Your shore real glad two no.
Its vary polished in its weigh.
My chequer tolled me sew.

A chequer is a bless thing,
It freeze yew lodes of thyme.
It helps me right all stiles of righting,
And aides me when eye rime.

Each frays come posed up on my screen
Eye trussed too bee a joule.
The chequer pours o'er every word
Two cheque sum spelling rule.

The original version of this poem was written by Jerrold H. Zar in 1992. An unsophisticated spell checker will find little or no fault with this poem because it checks words in isolation. A more sophisticated spell checker will make use of a language model to consider the context in which a word occurs.

Design

A spell checker customarily consists of two parts:

A set of routines for scanning text and extracting words, and
An algorithm for comparing the extracted words against a known list of correctly spelled words (i.e., the dictionary).

The scanning routines sometimes include language-dependent algorithms for handling morphology. Even for a lightly inflected language like English, word extraction routines will need to handle such phenomena as contractions and possessives. It is unclear whether morphological analysis provides a significant benefit for English, though its benefits for highly synthetic languages such as German, Hungarian or Turkish are clear.

The word list might contain just a list of words, or it might also contain additional information, such as hyphenation points or lexical and grammatical attributes.

As an adjunct to these two components, the program's user interface will allow users to approve replacements and modify the program's operation.

One exception to the above paradigm are spell checkers which use solely statistical information, such as n-grams. This approach usually requires a lot of effort to obtain sufficient statistical information and may require a lot more runtime storage. These methods are not currently in general use. In some cases spell checkers use a fixed list of misspellings and suggestions for those misspellings; this less flexible approach is often used in paper-based correction methods, such as the see also entries of encyclopedias.

History

Research extends back to 1957, including spelling checkers for bitmap images of cursive writing and special applications to find records in databases in spite of incorrect entries. In 1961, Les Earnest, who headed the research on this budding technology, saw it necessary to include the first spell checker that accessed a list of 10,000 acceptable words.^[1] Ralph Gorin, a graduate student under Earnest at the time, created the first true spelling checker program written as an applications program (rather than research) for general English text: Spell for the DEC PDP-10 at Stanford University's Artificial Intelligence Laboratory, in February 1971.^[2] Gorin wrote SPELL in assembly language, for faster action; he made the first spelling corrector by searching the word list for plausible correct spellings that differ by a single letter or adjacent letter transpositions and presenting them to the user. Gorin made SPELL publicly accessible, as was done with most SAIL (Stanford Artificial Intelligence Laboratory) programs, and it soon spread around the world via the new ARPAnet, about ten years before personal computers came into general use.^[3] Spell, its algorithms and data structures inspired the Unix ispell program.

The first spell checkers were widely available on mainframe computers in the late 1970s.
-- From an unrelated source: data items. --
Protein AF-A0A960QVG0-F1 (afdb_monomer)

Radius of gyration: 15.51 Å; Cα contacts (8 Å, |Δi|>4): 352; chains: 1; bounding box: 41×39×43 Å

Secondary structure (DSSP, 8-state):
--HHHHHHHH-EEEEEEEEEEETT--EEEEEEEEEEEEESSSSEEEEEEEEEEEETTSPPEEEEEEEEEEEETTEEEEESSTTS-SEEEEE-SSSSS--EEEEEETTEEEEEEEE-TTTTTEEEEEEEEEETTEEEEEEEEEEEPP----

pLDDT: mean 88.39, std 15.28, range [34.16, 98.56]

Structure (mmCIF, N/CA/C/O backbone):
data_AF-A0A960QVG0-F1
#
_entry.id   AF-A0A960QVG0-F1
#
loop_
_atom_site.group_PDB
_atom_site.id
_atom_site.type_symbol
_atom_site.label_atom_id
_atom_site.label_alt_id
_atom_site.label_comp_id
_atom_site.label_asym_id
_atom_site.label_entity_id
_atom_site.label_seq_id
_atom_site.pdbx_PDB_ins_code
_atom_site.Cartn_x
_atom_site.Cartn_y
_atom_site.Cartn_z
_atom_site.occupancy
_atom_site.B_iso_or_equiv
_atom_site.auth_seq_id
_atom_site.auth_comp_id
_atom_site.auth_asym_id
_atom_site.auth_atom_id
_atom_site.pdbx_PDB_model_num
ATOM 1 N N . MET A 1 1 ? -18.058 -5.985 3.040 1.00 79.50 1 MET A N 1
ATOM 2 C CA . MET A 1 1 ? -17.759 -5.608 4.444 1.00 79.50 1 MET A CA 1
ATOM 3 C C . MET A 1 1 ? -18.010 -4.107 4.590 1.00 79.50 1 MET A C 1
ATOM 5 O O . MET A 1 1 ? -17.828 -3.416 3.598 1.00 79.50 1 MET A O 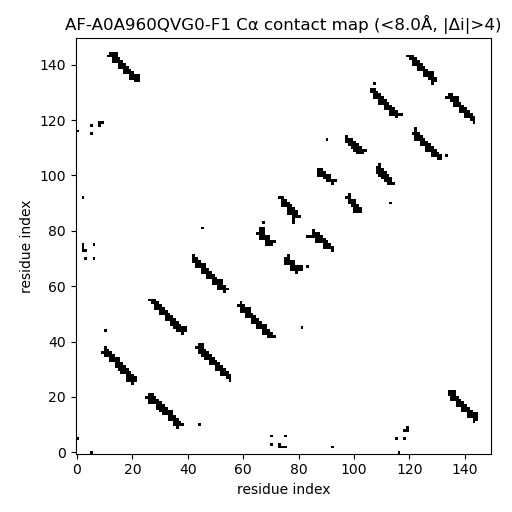1
ATOM 9 N N . SER A 1 2 ? -18.478 -3.596 5.737 1.00 91.06 2 SER A N 1
ATOM 10 C CA . SER A 1 2 ? -18.663 -2.140 5.903 1.00 91.06 2 SER A CA 1
ATOM 11 C C . SER A 1 2 ? -17.310 -1.410 5.995 1.00 91.06 2 SER A C 1
ATOM 13 O O . SER A 1 2 ? -16.349 -2.023 6.472 1.00 91.06 2 SER A O 1
ATOM 15 N N . PRO A 1 3 ? -17.216 -0.123 5.604 1.00 92.19 3 PRO A N 1
ATOM 16 C CA . PRO A 1 3 ? -15.962 0.639 5.636 1.00 92.19 3 PRO A CA 1
ATOM 17 C C . PRO A 1 3 ? -15.257 0.629 6.998 1.00 92.19 3 PRO A C 1
ATOM 19 O O . PRO A 1 3 ? -14.059 0.369 7.076 1.00 92.19 3 PRO A O 1
ATOM 22 N N . ILE A 1 4 ? -16.004 0.794 8.094 1.00 93.69 4 ILE A N 1
ATOM 23 C CA . ILE A 1 4 ? -15.437 0.752 9.451 1.00 93.69 4 ILE A CA 1
ATOM 24 C C . ILE A 1 4 ? -14.837 -0.621 9.808 1.00 93.69 4 ILE A C 1
ATOM 26 O O . ILE A 1 4 ? -13.793 -0.697 10.453 1.00 93.69 4 ILE A O 1
ATOM 30 N N . LYS A 1 5 ? -15.457 -1.723 9.357 1.00 95.00 5 LYS A N 1
ATOM 31 C CA . LYS A 1 5 ? -14.931 -3.082 9.572 1.00 95.00 5 LYS A CA 1
ATOM 32 C C . LYS A 1 5 ? -13.680 -3.336 8.729 1.00 95.00 5 LYS A C 1
ATOM 34 O O . LYS A 1 5 ? -12.756 -3.988 9.211 1.00 95.00 5 LYS A O 1
ATOM 39 N N . ILE A 1 6 ? -13.637 -2.797 7.507 1.00 95.75 6 ILE A N 1
ATOM 40 C CA . ILE A 1 6 ? -12.440 -2.816 6.654 1.00 95.75 6 ILE A CA 1
ATOM 41 C C . ILE A 1 6 ? -11.302 -2.092 7.369 1.00 95.75 6 ILE A C 1
ATOM 43 O O . ILE A 1 6 ? -10.260 -2.701 7.594 1.00 95.75 6 ILE A O 1
ATOM 47 N N . PHE A 1 7 ? -11.528 -0.847 7.804 1.00 96.94 7 PHE A N 1
ATOM 48 C CA . PHE A 1 7 ? -10.538 -0.053 8.530 1.00 96.94 7 PHE A CA 1
ATOM 49 C C . PHE A 1 7 ? -10.019 -0.794 9.767 1.00 96.94 7 PHE A C 1
ATOM 51 O O . PHE A 1 7 ? -8.816 -0.984 9.912 1.00 96.94 7 PHE A O 1
ATOM 58 N N . GLY A 1 8 ? -10.917 -1.305 10.615 1.00 96.88 8 GLY A N 1
ATOM 59 C CA . GLY A 1 8 ? -10.539 -2.082 11.798 1.00 96.88 8 GLY A CA 1
ATOM 60 C C . GLY A 1 8 ? -9.678 -3.312 11.487 1.00 96.88 8 GLY A C 1
ATOM 61 O O . GLY A 1 8 ? -8.753 -3.608 12.234 1.00 96.88 8 GLY A O 1
ATOM 62 N N . SER A 1 9 ? -9.924 -3.983 10.358 1.00 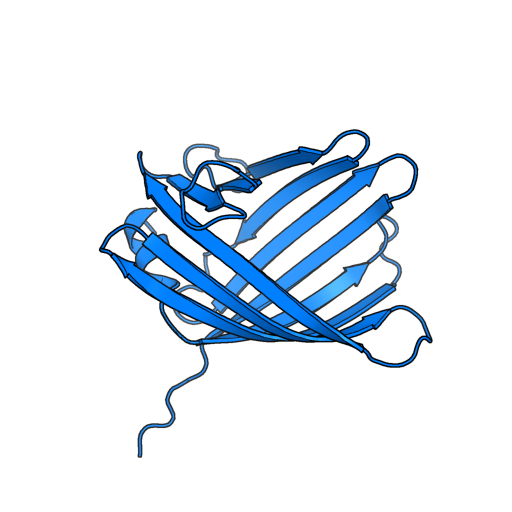97.00 9 SER A N 1
ATOM 63 C CA . SER A 1 9 ? -9.191 -5.193 9.954 1.00 97.00 9 SER A CA 1
ATOM 64 C C . SER A 1 9 ? -7.754 -4.924 9.480 1.00 97.00 9 SER A C 1
ATOM 66 O O . SER A 1 9 ? -6.960 -5.867 9.382 1.00 97.00 9 SER A O 1
ATOM 68 N N . LEU A 1 10 ? -7.400 -3.663 9.193 1.00 97.56 10 LEU A N 1
ATOM 69 C CA . LEU A 1 10 ? -6.051 -3.276 8.764 1.00 97.56 10 LEU A CA 1
ATOM 70 C C . LEU A 1 10 ? -5.018 -3.392 9.894 1.00 97.56 10 LEU A C 1
ATOM 72 O O . LEU A 1 10 ? -3.861 -3.695 9.628 1.00 97.56 10 LEU A O 1
ATOM 76 N N . GLU A 1 11 ? -5.427 -3.206 11.148 1.00 97.88 11 GLU A N 1
ATOM 77 C CA . GLU A 1 11 ? -4.547 -3.137 12.321 1.00 97.88 11 GLU A CA 1
ATOM 78 C C . GLU A 1 11 ? -3.600 -4.329 12.467 1.00 97.88 11 GLU A C 1
ATOM 80 O O . GLU A 1 11 ? -4.053 -5.467 12.492 1.00 9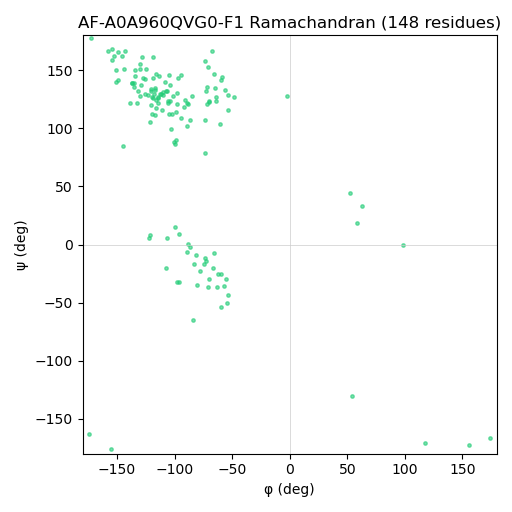7.88 11 GLU A O 1
ATOM 85 N N . GLY A 1 12 ? -2.303 -4.091 12.636 1.00 97.38 12 GLY A N 1
ATOM 86 C CA . GLY A 1 12 ? -1.304 -5.141 12.841 1.00 97.38 12 GLY A CA 1
ATOM 87 C C . GLY A 1 12 ? -0.260 -5.201 11.731 1.00 97.38 12 GLY A C 1
ATOM 88 O O . GLY A 1 12 ? -0.182 -4.315 10.874 1.00 97.38 12 GLY A O 1
ATOM 89 N N . GLN A 1 13 ? 0.546 -6.260 11.769 1.00 98.25 13 GLN A N 1
ATOM 90 C CA . GLN A 1 13 ? 1.671 -6.452 10.863 1.00 98.25 13 GLN A CA 1
ATOM 91 C C . GLN A 1 13 ? 1.292 -7.295 9.635 1.00 98.25 13 GLN A C 1
ATOM 93 O O . GLN A 1 13 ? 0.481 -8.228 9.690 1.00 98.25 13 GLN A O 1
ATOM 98 N N . TRP A 1 14 ? 1.907 -6.964 8.505 1.00 98.50 14 TRP A N 1
ATOM 99 C CA . TRP A 1 14 ? 1.662 -7.557 7.200 1.00 98.50 14 TRP A CA 1
ATOM 100 C C . TRP A 1 14 ? 2.981 -7.816 6.484 1.00 98.50 14 TRP A C 1
ATOM 102 O O . TRP A 1 14 ? 3.864 -6.961 6.462 1.00 98.50 14 TRP A O 1
ATOM 112 N N . ARG A 1 15 ? 3.090 -8.966 5.820 1.00 98.50 15 ARG A N 1
ATOM 113 C CA . ARG A 1 15 ? 4.057 -9.147 4.736 1.00 98.50 15 ARG A CA 1
ATOM 114 C C . ARG A 1 15 ? 3.575 -8.368 3.527 1.00 98.50 15 ARG A C 1
ATOM 116 O O . ARG A 1 15 ? 2.413 -8.504 3.143 1.00 98.50 15 ARG A O 1
ATOM 123 N N . LEU A 1 16 ? 4.475 -7.598 2.934 1.00 98.56 16 LEU A N 1
ATOM 124 C CA . LEU A 1 16 ? 4.205 -6.744 1.793 1.00 98.56 16 LEU A CA 1
ATOM 125 C C . LEU A 1 16 ? 5.100 -7.151 0.626 1.00 98.56 16 LEU A C 1
ATOM 127 O O . LEU A 1 16 ? 6.325 -7.082 0.713 1.00 98.56 16 LEU A O 1
ATOM 131 N N . LEU A 1 17 ? 4.465 -7.541 -0.475 1.00 98.44 17 LEU A N 1
ATOM 132 C CA . LEU A 1 17 ? 5.114 -7.740 -1.763 1.00 98.44 17 LEU A CA 1
ATOM 133 C C . LEU A 1 17 ? 4.565 -6.711 -2.746 1.00 98.44 17 LEU A C 1
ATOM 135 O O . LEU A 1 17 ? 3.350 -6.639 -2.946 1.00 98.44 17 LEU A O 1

A group of six linguists from Georgetown University developed the first spell-check system for the IBM corporation.^[4]

The company Software Concepts, Inc., founded by William J. Tobin in 1978, developed one of the first patented computer software programs in the United States for spelling verification. The program was used by most major word-processing and photo-typesetting systems, including Lanier, Philips, and Xerox, among many others.^[5]^[6] The patent the company was issued in 1980 for the Spell-Checking program was one of the first software patents issued in the United States, Canada, and Europe.^[6]

The first spell checkers for personal computers appeared for CP/M and TRS-80 computers in 1980, followed by packages for the IBM PC after it was introduced in 1981. Developers such as Maria Mariani,^[4] Soft-Art, Microlytics, Proximity, Circle Noetics, and Reference Software^{[citation
needed]} rushed OEM packages or end-user products into the rapidly expanding software market, primarily for the PC but also for Apple Macintosh, VAX, and Unix. On the PCs, these spell checkers were standalone programs, many of which could be run in TSR mode from within word-processing packages on PCs with sufficient memory.

However, the market for standalone packages was short-lived, as by the mid 1980s developers of popular word-processing packages like WordStar and WordPerfect had incorporated spell checkers in their packages, mostly licensed from the above companies, who quickly expanded support from just English to European and eventually even Asian languages. However, this required increasing sophistication in the morphology routines of the software, particularly with regard to heavily-agglutinative languages like Hungarian and Finnish. Although the size of the word-processing market in a country like Iceland might not have justified the investment of implementing a spell checker, companies like WordPerfect nonetheless strove to localize their software for as many as possible national markets as part of their global marketing strategy.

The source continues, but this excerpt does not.